Using TG2 models in external scripts; SQLAlchemy logging woes

A common need, when building a web-application (or any database-driven application) is to create batch scripts that can do processing external to the request/response cycle of the app itself.

Below is a skeleton for writing your own scripts that make use of your TG2.0 app environment and models.

#!/usr/bin/env python2.5
# -*- coding: utf-8 -*-
 
import os
import pkg_resources
pkg_resources.require('TurboGears2')
from tg import config
from tg.exceptions import HTTPNotFound
from paste.deploy import appconfig
from myprojectname.config.environment import load_environment
 
config_dir = '..'
config_file = 'deployment.ini'
# Load the application config
conf = appconfig('config:'+config_file, relative_to=config_dir)
# Load the logging options
# (must be done before environment is loaded or sqlalchemy won't log)
from paste.script.util.logging_config import fileConfig
fileConfig(config_dir+os.sep+config_file)
# Load the environment
load_environment(conf.global_conf, conf.local_conf)
 
# Now TG2 is loaded, along with your config (available as the 'config' object)
# Now you can import your models and do whatever you like
from myprojectname.model import DBSession, modela, modelb
 
def commit_session():
    DBsession.flush()
    transaction.commit()
 
#
# cool code that does stuff goes here
#
 
# Just remember to DBSession.flush() and transaction.commit()
# before exiting, to actually save your changes to the database.
commit_session()

Caveat Coder!

I got hung up on that logging code for a long time.
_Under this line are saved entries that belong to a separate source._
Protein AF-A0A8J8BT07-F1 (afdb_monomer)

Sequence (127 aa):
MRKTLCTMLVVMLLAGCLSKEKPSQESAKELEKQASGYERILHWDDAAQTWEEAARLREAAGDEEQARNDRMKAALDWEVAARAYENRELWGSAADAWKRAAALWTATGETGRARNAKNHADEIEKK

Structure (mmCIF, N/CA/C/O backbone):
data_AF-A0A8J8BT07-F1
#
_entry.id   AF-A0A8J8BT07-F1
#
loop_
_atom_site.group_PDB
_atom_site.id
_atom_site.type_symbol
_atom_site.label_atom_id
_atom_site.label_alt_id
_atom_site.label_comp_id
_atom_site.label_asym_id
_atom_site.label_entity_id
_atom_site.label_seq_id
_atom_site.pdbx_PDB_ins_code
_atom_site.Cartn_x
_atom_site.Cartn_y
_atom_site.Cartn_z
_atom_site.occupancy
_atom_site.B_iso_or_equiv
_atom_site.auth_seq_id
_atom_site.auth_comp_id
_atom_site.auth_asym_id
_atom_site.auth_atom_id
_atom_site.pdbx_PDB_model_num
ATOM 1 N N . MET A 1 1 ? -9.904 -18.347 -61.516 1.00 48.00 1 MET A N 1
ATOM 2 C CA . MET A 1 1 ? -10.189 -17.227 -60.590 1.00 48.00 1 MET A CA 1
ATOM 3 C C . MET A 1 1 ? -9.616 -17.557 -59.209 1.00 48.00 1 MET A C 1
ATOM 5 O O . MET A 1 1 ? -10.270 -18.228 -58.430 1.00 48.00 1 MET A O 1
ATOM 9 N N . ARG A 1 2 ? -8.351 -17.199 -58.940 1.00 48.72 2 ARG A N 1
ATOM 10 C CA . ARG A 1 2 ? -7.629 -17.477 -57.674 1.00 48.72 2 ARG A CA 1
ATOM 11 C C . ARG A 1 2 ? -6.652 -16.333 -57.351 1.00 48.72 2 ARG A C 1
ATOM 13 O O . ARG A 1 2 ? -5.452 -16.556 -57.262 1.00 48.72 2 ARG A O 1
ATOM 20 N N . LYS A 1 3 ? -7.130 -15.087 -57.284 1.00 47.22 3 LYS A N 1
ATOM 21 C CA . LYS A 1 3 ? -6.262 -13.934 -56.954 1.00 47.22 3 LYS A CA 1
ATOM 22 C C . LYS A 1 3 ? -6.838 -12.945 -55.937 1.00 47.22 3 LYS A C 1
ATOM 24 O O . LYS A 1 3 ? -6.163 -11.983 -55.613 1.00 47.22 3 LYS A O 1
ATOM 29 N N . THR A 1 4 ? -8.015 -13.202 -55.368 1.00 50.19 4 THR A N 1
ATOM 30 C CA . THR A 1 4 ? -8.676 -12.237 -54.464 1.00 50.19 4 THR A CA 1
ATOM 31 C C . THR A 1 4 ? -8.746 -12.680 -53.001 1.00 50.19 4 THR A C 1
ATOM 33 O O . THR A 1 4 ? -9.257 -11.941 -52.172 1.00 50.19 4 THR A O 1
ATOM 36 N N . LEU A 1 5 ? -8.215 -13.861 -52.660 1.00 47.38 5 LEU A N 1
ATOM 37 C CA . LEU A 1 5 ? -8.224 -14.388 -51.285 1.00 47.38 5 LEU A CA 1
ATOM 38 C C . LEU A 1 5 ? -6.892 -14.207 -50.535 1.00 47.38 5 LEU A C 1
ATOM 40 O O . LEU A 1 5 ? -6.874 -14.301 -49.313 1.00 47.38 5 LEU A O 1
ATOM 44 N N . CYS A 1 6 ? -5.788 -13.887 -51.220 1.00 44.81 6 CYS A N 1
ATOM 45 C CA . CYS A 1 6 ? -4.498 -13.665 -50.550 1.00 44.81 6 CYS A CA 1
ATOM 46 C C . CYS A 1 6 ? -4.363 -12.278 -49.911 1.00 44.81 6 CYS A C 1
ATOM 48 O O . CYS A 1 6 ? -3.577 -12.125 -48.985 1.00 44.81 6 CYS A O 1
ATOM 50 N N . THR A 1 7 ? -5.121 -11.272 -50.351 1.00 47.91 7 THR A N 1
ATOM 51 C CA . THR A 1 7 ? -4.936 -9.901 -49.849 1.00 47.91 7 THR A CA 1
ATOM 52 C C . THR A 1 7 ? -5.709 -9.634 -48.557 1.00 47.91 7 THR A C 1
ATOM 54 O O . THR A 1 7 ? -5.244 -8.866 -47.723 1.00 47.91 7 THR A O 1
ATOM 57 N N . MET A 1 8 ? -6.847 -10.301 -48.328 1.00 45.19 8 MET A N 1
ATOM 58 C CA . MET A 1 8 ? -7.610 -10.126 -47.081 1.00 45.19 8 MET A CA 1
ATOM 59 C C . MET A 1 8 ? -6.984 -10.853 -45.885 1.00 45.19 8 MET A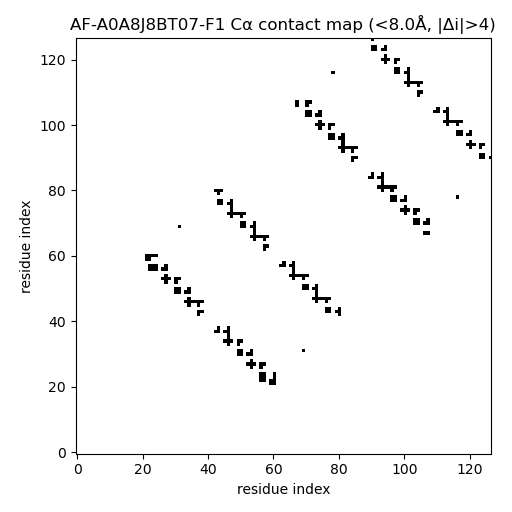 C 1
ATOM 61 O O . MET A 1 8 ? -7.069 -10.355 -44.765 1.00 45.19 8 MET A O 1
ATO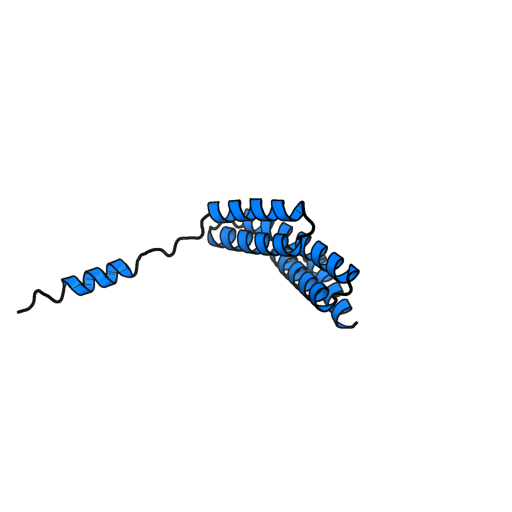M 65 N N . LEU A 1 9 ? -6.282 -11.971 -46.109 1.00 45.59 9 LEU A N 1
ATOM 66 C CA . LEU A 1 9 ? -5.600 -12.680 -45.022 1.00 45.59 9 LEU A CA 1
ATOM 67 C C . LEU A 1 9 ? -4.372 -11.912 -44.496 1.00 45.59 9 LEU A C 1
ATOM 69 O O . LEU A 1 9 ? -4.030 -12.030 -43.326 1.00 45.59 9 LEU A O 1
ATOM 73 N N . VAL A 1 10 ? -3.734 -11.088 -45.334 1.00 49.78 10 VAL A N 1
ATOM 74 C CA . VAL A 1 10 ? -2.559 -10.292 -44.937 1.00 49.78 10 VAL A CA 1
ATOM 75 C C . VAL A 1 10 ? -2.960 -9.040 -44.148 1.00 49.78 10 VAL A C 1
ATOM 77 O O . VAL A 1 10 ? -2.237 -8.633 -43.244 1.00 49.78 10 VAL A O 1
ATOM 80 N N . VAL A 1 11 ? -4.145 -8.470 -44.397 1.00 48.25 11 VAL A N 1
ATOM 81 C CA . VAL A 1 11 ? -4.633 -7.309 -43.628 1.00 48.25 11 VAL A CA 1
ATOM 82 C C . VAL A 1 11 ? -5.123 -7.715 -42.231 1.00 48.25 11 VAL A C 1
ATOM 84 O O . VAL A 1 11 ? -4.893 -6.980 -41.274 1.00 48.25 11 VAL A O 1
ATOM 87 N N . MET A 1 12 ? -5.696 -8.914 -42.059 1.00 43.34 12 MET A N 1
ATOM 88 C CA . MET A 1 12 ? -6.068 -9.411 -40.721 1.00 43.34 12 MET A CA 1
ATOM 89 C C . MET A 1 12 ? -4.864 -9.827 -39.860 1.00 43.34 12 MET A C 1
ATOM 91 O O . MET A 1 12 ? -4.944 -9.749 -38.637 1.00 43.34 12 MET A O 1
ATOM 95 N N . LEU A 1 13 ? -3.729 -10.190 -40.466 1.00 42.91 13 LEU A N 1
ATOM 96 C CA . LEU A 1 13 ? -2.477 -10.455 -39.742 1.00 42.91 13 LEU A CA 1
ATOM 97 C C . LEU A 1 13 ? -1.703 -9.178 -39.365 1.00 42.91 13 LEU A C 1
ATOM 99 O O . LEU A 1 13 ? -0.890 -9.216 -38.447 1.00 42.91 13 LEU A O 1
ATOM 103 N N . LEU A 1 14 ? -1.985 -8.044 -40.015 1.00 44.59 14 LEU A N 1
ATOM 104 C CA . LEU A 1 14 ? -1.398 -6.740 -39.673 1.00 44.59 14 LEU A CA 1
ATOM 105 C C . LEU A 1 14 ? -2.247 -5.932 -38.676 1.00 44.59 14 LEU A C 1
ATOM 107 O O . LEU A 1 14 ? -1.704 -5.079 -37.980 1.00 44.59 14 LEU A O 1
ATOM 111 N N . ALA A 1 15 ? -3.541 -6.234 -38.533 1.00 41.22 15 ALA A N 1
ATOM 112 C CA . ALA A 1 15 ? -4.407 -5.618 -37.520 1.00 41.22 15 ALA A CA 1
ATOM 113 C C . ALA A 1 15 ? -4.349 -6.315 -36.142 1.00 41.22 15 ALA A C 1
ATOM 115 O O . ALA A 1 15 ? -4.770 -5.736 -35.146 1.00 41.22 15 ALA A O 1
ATOM 116 N N . GLY A 1 16 ? -3.796 -7.533 -36.062 1.00 37.19 16 GLY A N 1
ATOM 117 C CA . GLY A 1 16 ? -3.573 -8.261 -34.801 1.00 37.19 16 GLY A CA 1
ATOM 118 C C . GLY A 1 16 ? -2.272 -7.903 -34.067 1.00 37.19 16 GLY A C 1
ATOM 119 O O . GLY A 1 16 ? -1.987 -8.479 -33.020 1.00 37.19 16 GLY A O 1
ATOM 120 N N . CYS A 1 17 ? -1.482 -6.969 -34.609 1.00 40.16 17 CYS A N 1
ATOM 121 C CA . CYS A 1 17 ? -0.150 -6.596 -34.118 1.00 40.16 17 CYS A CA 1
ATOM 122 C C . CYS A 1 17 ? -0.044 -5.122 -33.689 1.00 40.16 17 CYS A C 1
ATOM 124 O O . CYS A 1 17 ? 1.058 -4.583 -33.620 1.00 40.16 17 CYS A O 1
ATOM 126 N N . LEU A 1 18 ? -1.164 -4.461 -33.385 1.00 42.81 18 LEU A N 1
ATOM 127 C CA . LEU A 1 18 ? -1.148 -3.136 -32.766 1.00 42.81 18 LEU A CA 1
ATOM 128 C C . LEU A 1 18 ? -1.179 -3.283 -31.244 1.00 42.81 18 LEU A C 1
ATOM 130 O O . LEU A 1 18 ? -2.222 -3.368 -30.606 1.00 42.81 18 LEU A O 1
ATOM 134 N N . SER A 1 19 ? 0.044 -3.328 -30.719 1.00 45.44 19 SER A N 1
ATOM 135 C CA . SER A 1 19 ? 0.425 -2.841 -29.400 1.00 45.44 19 SER A CA 1
ATOM 136 C C . SER A 1 19 ? -0.158 -3.578 -28.193 1.00 45.44 19 SER A C 1
ATOM 138 O O . SER A 1 19 ? -1.010 -3.074 -27.467 1.00 45.44 19 SER A O 1
ATOM 140 N N . LYS A 1 20 ? 0.509 -4.678 -27.814 1.00 46.75 20 LYS A N 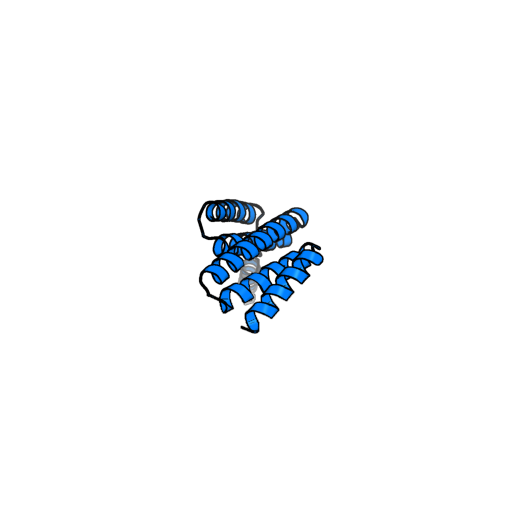1
ATOM 141 C CA . LYS A 1 20 ? 0.934 -4.790 -26.408 1.00 46.75 20 LYS A CA 1
ATOM 142 C C . LYS A 1 20 ? 1.904 -3.634 -26.153 1.00 46.75 20 LYS A C 1
ATOM 144 O O . LYS A 1 20 ? 3.117 -3.832 -26.203 1.00 46.75 20 LYS A O 1
ATOM 149 N N . GLU A 1 21 ? 1.385 -2.418 -26.008 1.00 57.34 21 GLU A N 1
ATOM 150 C CA . GLU A 1 21 ? 2.166 -1.306 -25.486 1.00 57.34 21 GLU A CA 1
ATOM 151 C C . GLU A 1 21 ? 2.699 -1.794 -24.147 1.00 57.34 21 GLU A C 1
ATOM 153 O O . GLU A 1 21 ? 1.939 -2.075 -23.218 1.00 57.34 21 GLU A O 1
ATOM 158 N N . LYS A 1 22 ? 4.012 -2.039 -24.091 1.00 64.50 22 LYS A N 1
ATOM 159 C CA . LYS A 1 22 ? 4.648 -2.289 -22.808 1.00 64.50 22 LYS A CA 1
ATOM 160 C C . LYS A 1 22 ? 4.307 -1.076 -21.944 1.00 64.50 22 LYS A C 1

It’s just two lines, but I found out the placement is very important. My hint came from the pylons-devel post linked to below.

It turns out that SQLAlchemy does some tricky stuff with logging. At first glance it’s ridiculous, but I’m disinclined to believe the SQLAlchemy guys would do something without reason. Maybe it’s a performance thing. You can see evidence of it inside sqlalchemy/log.py in the lines that reference “_should_log_info” and “_should_log_debug” variables. You can dig around the code for the details of where these are used, but essentially, SQLAlchemy sets flags that enable or disable logging based on whether the appropriate loggers are intialized and the appropriate logging levels are set at the time the engine is instantiated. Evidently, you can’t change log level after instantiation of the SQLAlchemy engine.

Related posts

These are the relevant links that my Googling turned up. I ended up figuring out the solution from the code, like I say above, but maybe these can help somebody else–not all the problems are identical.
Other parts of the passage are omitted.